Provided information »
_ _ _ _ _
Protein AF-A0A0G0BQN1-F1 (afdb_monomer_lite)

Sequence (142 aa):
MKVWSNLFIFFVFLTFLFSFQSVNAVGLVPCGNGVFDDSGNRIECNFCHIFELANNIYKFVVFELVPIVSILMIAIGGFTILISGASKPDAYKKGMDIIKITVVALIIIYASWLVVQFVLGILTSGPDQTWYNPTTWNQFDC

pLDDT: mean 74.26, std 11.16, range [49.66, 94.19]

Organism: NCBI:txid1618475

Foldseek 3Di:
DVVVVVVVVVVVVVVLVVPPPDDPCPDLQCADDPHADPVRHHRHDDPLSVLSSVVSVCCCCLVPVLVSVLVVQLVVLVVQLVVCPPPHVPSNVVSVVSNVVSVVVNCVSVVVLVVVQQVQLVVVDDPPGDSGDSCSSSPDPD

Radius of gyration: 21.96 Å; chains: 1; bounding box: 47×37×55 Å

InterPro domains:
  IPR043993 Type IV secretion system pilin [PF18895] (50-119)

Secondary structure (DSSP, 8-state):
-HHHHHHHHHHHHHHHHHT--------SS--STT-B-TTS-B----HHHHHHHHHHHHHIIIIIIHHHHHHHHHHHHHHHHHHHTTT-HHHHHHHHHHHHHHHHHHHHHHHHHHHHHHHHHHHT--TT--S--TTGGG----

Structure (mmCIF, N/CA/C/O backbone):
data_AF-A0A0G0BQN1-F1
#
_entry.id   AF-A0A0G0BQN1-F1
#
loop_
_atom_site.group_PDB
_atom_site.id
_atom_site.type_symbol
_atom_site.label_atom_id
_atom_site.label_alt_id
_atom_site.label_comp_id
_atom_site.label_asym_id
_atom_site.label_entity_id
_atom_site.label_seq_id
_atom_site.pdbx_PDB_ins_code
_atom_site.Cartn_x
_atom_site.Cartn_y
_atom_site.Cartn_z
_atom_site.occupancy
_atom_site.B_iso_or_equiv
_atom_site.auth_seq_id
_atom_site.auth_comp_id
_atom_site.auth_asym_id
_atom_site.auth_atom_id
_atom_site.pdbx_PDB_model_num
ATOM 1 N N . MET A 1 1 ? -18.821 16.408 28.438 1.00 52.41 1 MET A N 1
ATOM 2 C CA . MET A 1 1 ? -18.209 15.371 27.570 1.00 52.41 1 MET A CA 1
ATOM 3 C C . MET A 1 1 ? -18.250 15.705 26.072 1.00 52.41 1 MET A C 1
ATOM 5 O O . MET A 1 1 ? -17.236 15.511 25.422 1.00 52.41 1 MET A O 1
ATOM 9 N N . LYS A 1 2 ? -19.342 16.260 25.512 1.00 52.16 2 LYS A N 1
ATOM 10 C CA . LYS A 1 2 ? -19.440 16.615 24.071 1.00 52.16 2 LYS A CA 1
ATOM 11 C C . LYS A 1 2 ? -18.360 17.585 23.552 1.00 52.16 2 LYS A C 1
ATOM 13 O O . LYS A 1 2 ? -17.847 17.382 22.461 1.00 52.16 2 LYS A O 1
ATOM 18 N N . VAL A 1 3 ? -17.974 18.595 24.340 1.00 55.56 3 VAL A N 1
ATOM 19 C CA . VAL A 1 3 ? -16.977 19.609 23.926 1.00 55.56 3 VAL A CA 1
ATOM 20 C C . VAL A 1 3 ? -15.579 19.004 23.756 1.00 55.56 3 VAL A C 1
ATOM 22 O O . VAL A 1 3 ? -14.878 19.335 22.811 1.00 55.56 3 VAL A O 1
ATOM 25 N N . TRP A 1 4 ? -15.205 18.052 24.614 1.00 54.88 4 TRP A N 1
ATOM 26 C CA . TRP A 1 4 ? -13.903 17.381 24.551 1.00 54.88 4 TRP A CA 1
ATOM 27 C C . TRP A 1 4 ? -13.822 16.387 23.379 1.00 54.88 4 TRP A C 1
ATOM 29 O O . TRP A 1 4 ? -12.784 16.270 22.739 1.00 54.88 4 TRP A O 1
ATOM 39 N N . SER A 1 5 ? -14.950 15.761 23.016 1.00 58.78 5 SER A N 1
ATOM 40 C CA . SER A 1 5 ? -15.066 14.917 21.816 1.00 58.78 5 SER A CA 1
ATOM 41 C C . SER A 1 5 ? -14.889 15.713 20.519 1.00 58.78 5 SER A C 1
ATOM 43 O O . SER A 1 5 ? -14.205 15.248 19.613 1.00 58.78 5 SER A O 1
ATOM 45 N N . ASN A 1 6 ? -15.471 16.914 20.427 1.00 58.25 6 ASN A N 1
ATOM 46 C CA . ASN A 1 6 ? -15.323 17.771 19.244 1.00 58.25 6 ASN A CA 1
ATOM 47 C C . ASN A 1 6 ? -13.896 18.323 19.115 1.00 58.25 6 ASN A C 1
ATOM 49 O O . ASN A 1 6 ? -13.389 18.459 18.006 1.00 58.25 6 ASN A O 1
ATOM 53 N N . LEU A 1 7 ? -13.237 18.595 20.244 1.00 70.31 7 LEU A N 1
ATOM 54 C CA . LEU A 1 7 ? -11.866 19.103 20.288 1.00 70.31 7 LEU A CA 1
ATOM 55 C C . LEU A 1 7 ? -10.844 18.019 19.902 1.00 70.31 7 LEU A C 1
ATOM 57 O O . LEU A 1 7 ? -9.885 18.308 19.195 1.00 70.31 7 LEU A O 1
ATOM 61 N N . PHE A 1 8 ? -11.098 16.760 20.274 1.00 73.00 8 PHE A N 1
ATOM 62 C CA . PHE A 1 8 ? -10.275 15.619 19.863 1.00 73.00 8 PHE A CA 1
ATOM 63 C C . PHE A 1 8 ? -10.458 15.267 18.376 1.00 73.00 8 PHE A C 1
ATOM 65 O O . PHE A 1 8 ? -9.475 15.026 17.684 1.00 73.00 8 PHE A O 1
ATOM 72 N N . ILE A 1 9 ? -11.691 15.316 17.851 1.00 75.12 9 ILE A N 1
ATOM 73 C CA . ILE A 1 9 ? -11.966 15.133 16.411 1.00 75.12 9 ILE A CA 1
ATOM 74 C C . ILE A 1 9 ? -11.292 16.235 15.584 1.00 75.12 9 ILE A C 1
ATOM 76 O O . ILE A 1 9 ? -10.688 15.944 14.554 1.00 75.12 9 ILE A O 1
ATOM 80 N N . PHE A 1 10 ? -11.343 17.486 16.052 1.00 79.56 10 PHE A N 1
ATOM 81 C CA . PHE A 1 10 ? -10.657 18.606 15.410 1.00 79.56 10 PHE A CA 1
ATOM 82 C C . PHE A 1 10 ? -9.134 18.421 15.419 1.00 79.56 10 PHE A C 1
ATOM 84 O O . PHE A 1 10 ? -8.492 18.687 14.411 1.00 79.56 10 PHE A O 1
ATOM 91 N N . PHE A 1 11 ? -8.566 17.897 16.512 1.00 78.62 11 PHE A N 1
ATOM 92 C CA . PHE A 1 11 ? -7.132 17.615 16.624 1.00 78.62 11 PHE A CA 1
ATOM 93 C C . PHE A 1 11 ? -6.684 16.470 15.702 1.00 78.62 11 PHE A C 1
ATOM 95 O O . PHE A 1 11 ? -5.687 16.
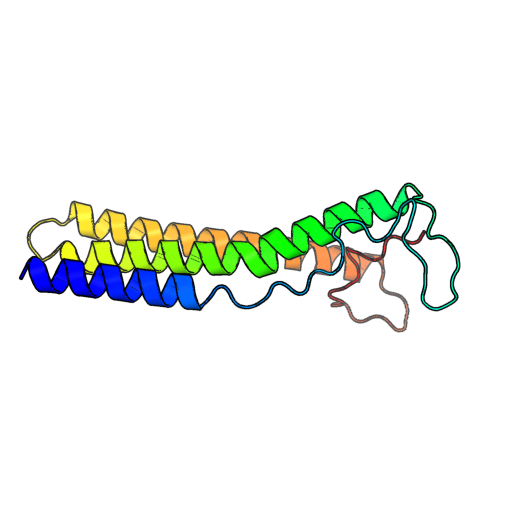619 15.005 1.00 78.62 11 PHE A O 1
ATOM 102 N N . VAL A 1 12 ? -7.454 15.377 15.617 1.00 79.06 12 VAL A N 1
ATOM 103 C CA . VAL A 1 12 ? -7.199 14.260 14.685 1.00 79.06 12 VAL A CA 1
ATOM 104 C C . VAL A 1 12 ? -7.296 14.721 13.224 1.00 79.06 12 VAL A C 1
ATOM 106 O O . VAL A 1 12 ? -6.461 14.353 12.396 1.00 79.06 12 VAL A O 1
ATOM 109 N N . PHE A 1 13 ? -8.270 15.579 12.908 1.00 74.56 13 PHE A N 1
ATOM 110 C CA . PHE A 1 13 ? -8.412 16.182 11.582 1.00 74.56 13 PHE A CA 1
ATOM 111 C C . PHE A 1 13 ? -7.251 17.137 11.256 1.00 74.56 13 PHE A C 1
ATOM 113 O O . PHE A 1 13 ? -6.736 17.112 10.143 1.00 74.56 13 PHE A O 1
ATOM 120 N N . LEU A 1 14 ? -6.771 17.918 12.231 1.00 73.31 14 LEU A N 1
ATOM 121 C CA . LEU A 1 14 ? -5.602 18.791 12.075 1.00 73.31 14 LEU A CA 1
ATOM 122 C C . LEU A 1 14 ? -4.302 18.008 11.878 1.00 73.31 14 LEU A C 1
ATOM 124 O O . LEU A 1 14 ? -3.493 18.390 11.039 1.00 73.31 14 LEU A O 1
ATOM 128 N N . THR A 1 15 ? -4.107 16.902 12.602 1.00 70.00 15 THR A N 1
ATOM 129 C CA . THR A 1 15 ? -2.942 16.028 12.396 1.00 70.00 15 THR A CA 1
ATOM 130 C C . THR A 1 15 ? -2.987 15.343 11.034 1.00 70.00 15 THR A C 1
ATOM 132 O O . THR A 1 15 ? -1.955 15.228 10.387 1.00 70.00 15 THR A O 1
ATOM 135 N N . PHE A 1 16 ? -4.180 14.973 10.553 1.00 68.12 16 PHE A N 1
ATOM 136 C CA . PHE A 1 16 ? -4.366 14.429 9.207 1.00 68.12 16 PHE A CA 1
ATOM 137 C C . PHE A 1 16 ? -4.061 15.475 8.123 1.00 68.12 16 PHE A C 1
ATOM 139 O O . PHE A 1 16 ? -3.376 15.167 7.153 1.00 68.12 16 PHE A O 1
ATOM 146 N N . LEU A 1 17 ? -4.482 16.732 8.322 1.00 66.62 17 LEU A N 1
ATOM 147 C CA . LEU A 1 17 ? -4.141 17.851 7.435 1.00 66.62 17 LEU A CA 1
ATOM 148 C C . LEU A 1 17 ? -2.638 18.184 7.436 1.00 66.62 17 LEU A C 1
ATOM 150 O O . LEU A 1 17 ? -2.108 18.624 6.419 1.00 66.62 17 LEU A O 1
ATOM 154 N N . PHE A 1 18 ? -1.946 17.967 8.555 1.00 63.12 18 PHE A N 1
ATOM 155 C CA . PHE A 1 18 ? -0.506 18.209 8.668 1.00 63.12 18 PHE A CA 1
ATOM 156 C C . PHE A 1 18 ? 0.346 17.072 8.070 1.00 63.12 18 PHE A C 1
ATOM 158 O O . PHE A 1 18 ? 1.505 17.290 7.728 1.00 63.12 18 PHE A O 1
ATOM 165 N N . SER A 1 19 ? -0.224 15.871 7.898 1.00 54.97 19 SER A N 1
ATOM 166 C CA . SER A 1 19 ? 0.442 14.716 7.276 1.00 54.97 19 SER A CA 1
ATOM 167 C C . SER A 1 19 ? 0.422 14.712 5.744 1.00 54.97 19 SER A C 1
ATOM 169 O O . SER A 1 19 ? 1.053 13.841 5.150 1.00 54.97 19 SER A O 1
ATOM 171 N N . PHE A 1 20 ? -0.227 15.678 5.083 1.00 56.59 20 PHE A N 1
ATOM 172 C CA . PHE A 1 20 ? -0.049 15.892 3.641 1.00 56.59 20 PHE A CA 1
ATOM 173 C C . PHE A 1 20 ? 1.320 16.544 3.376 1.00 56.59 20 PHE A C 1
ATOM 175 O O . PHE A 1 20 ? 1.406 17.713 3.003 1.00 56.59 20 PHE A O 1
ATOM 182 N N . GLN A 1 21 ? 2.413 15.819 3.623 1.00 56.06 21 GLN A N 1
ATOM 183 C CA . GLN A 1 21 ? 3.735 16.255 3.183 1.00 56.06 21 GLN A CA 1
_ _ _ _ _
Action item »
Within the material above, only the stretch from the line holding "ATOM 84 O O" through the line holding "619 15.005 1.00 78.62 11 PHE A O 1" is to be restated exactly. Pictures are dropped.

Answer box »
ATOM 84 O O . PHE A 1 10 ? -8.492 18.687 14.411 1.00 79.56 10 PHE A O 1
ATOM 91 N N . PHE A 1 11 ? -8.566 17.897 16.512 1.00 78.62 11 PHE A N 1
ATOM 92 C CA . PHE A 1 11 ? -7.132 17.615 16.624 1.00 78.62 11 PHE A CA 1
ATOM 93 C C . PHE A 1 11 ? -6.684 16.470 15.702 1.00 78.62 11 PHE A C 1
ATOM 95 O O . PHE A 1 11 ? -5.687 16.
619 15.005 1.00 78.62 11 PHE A O 1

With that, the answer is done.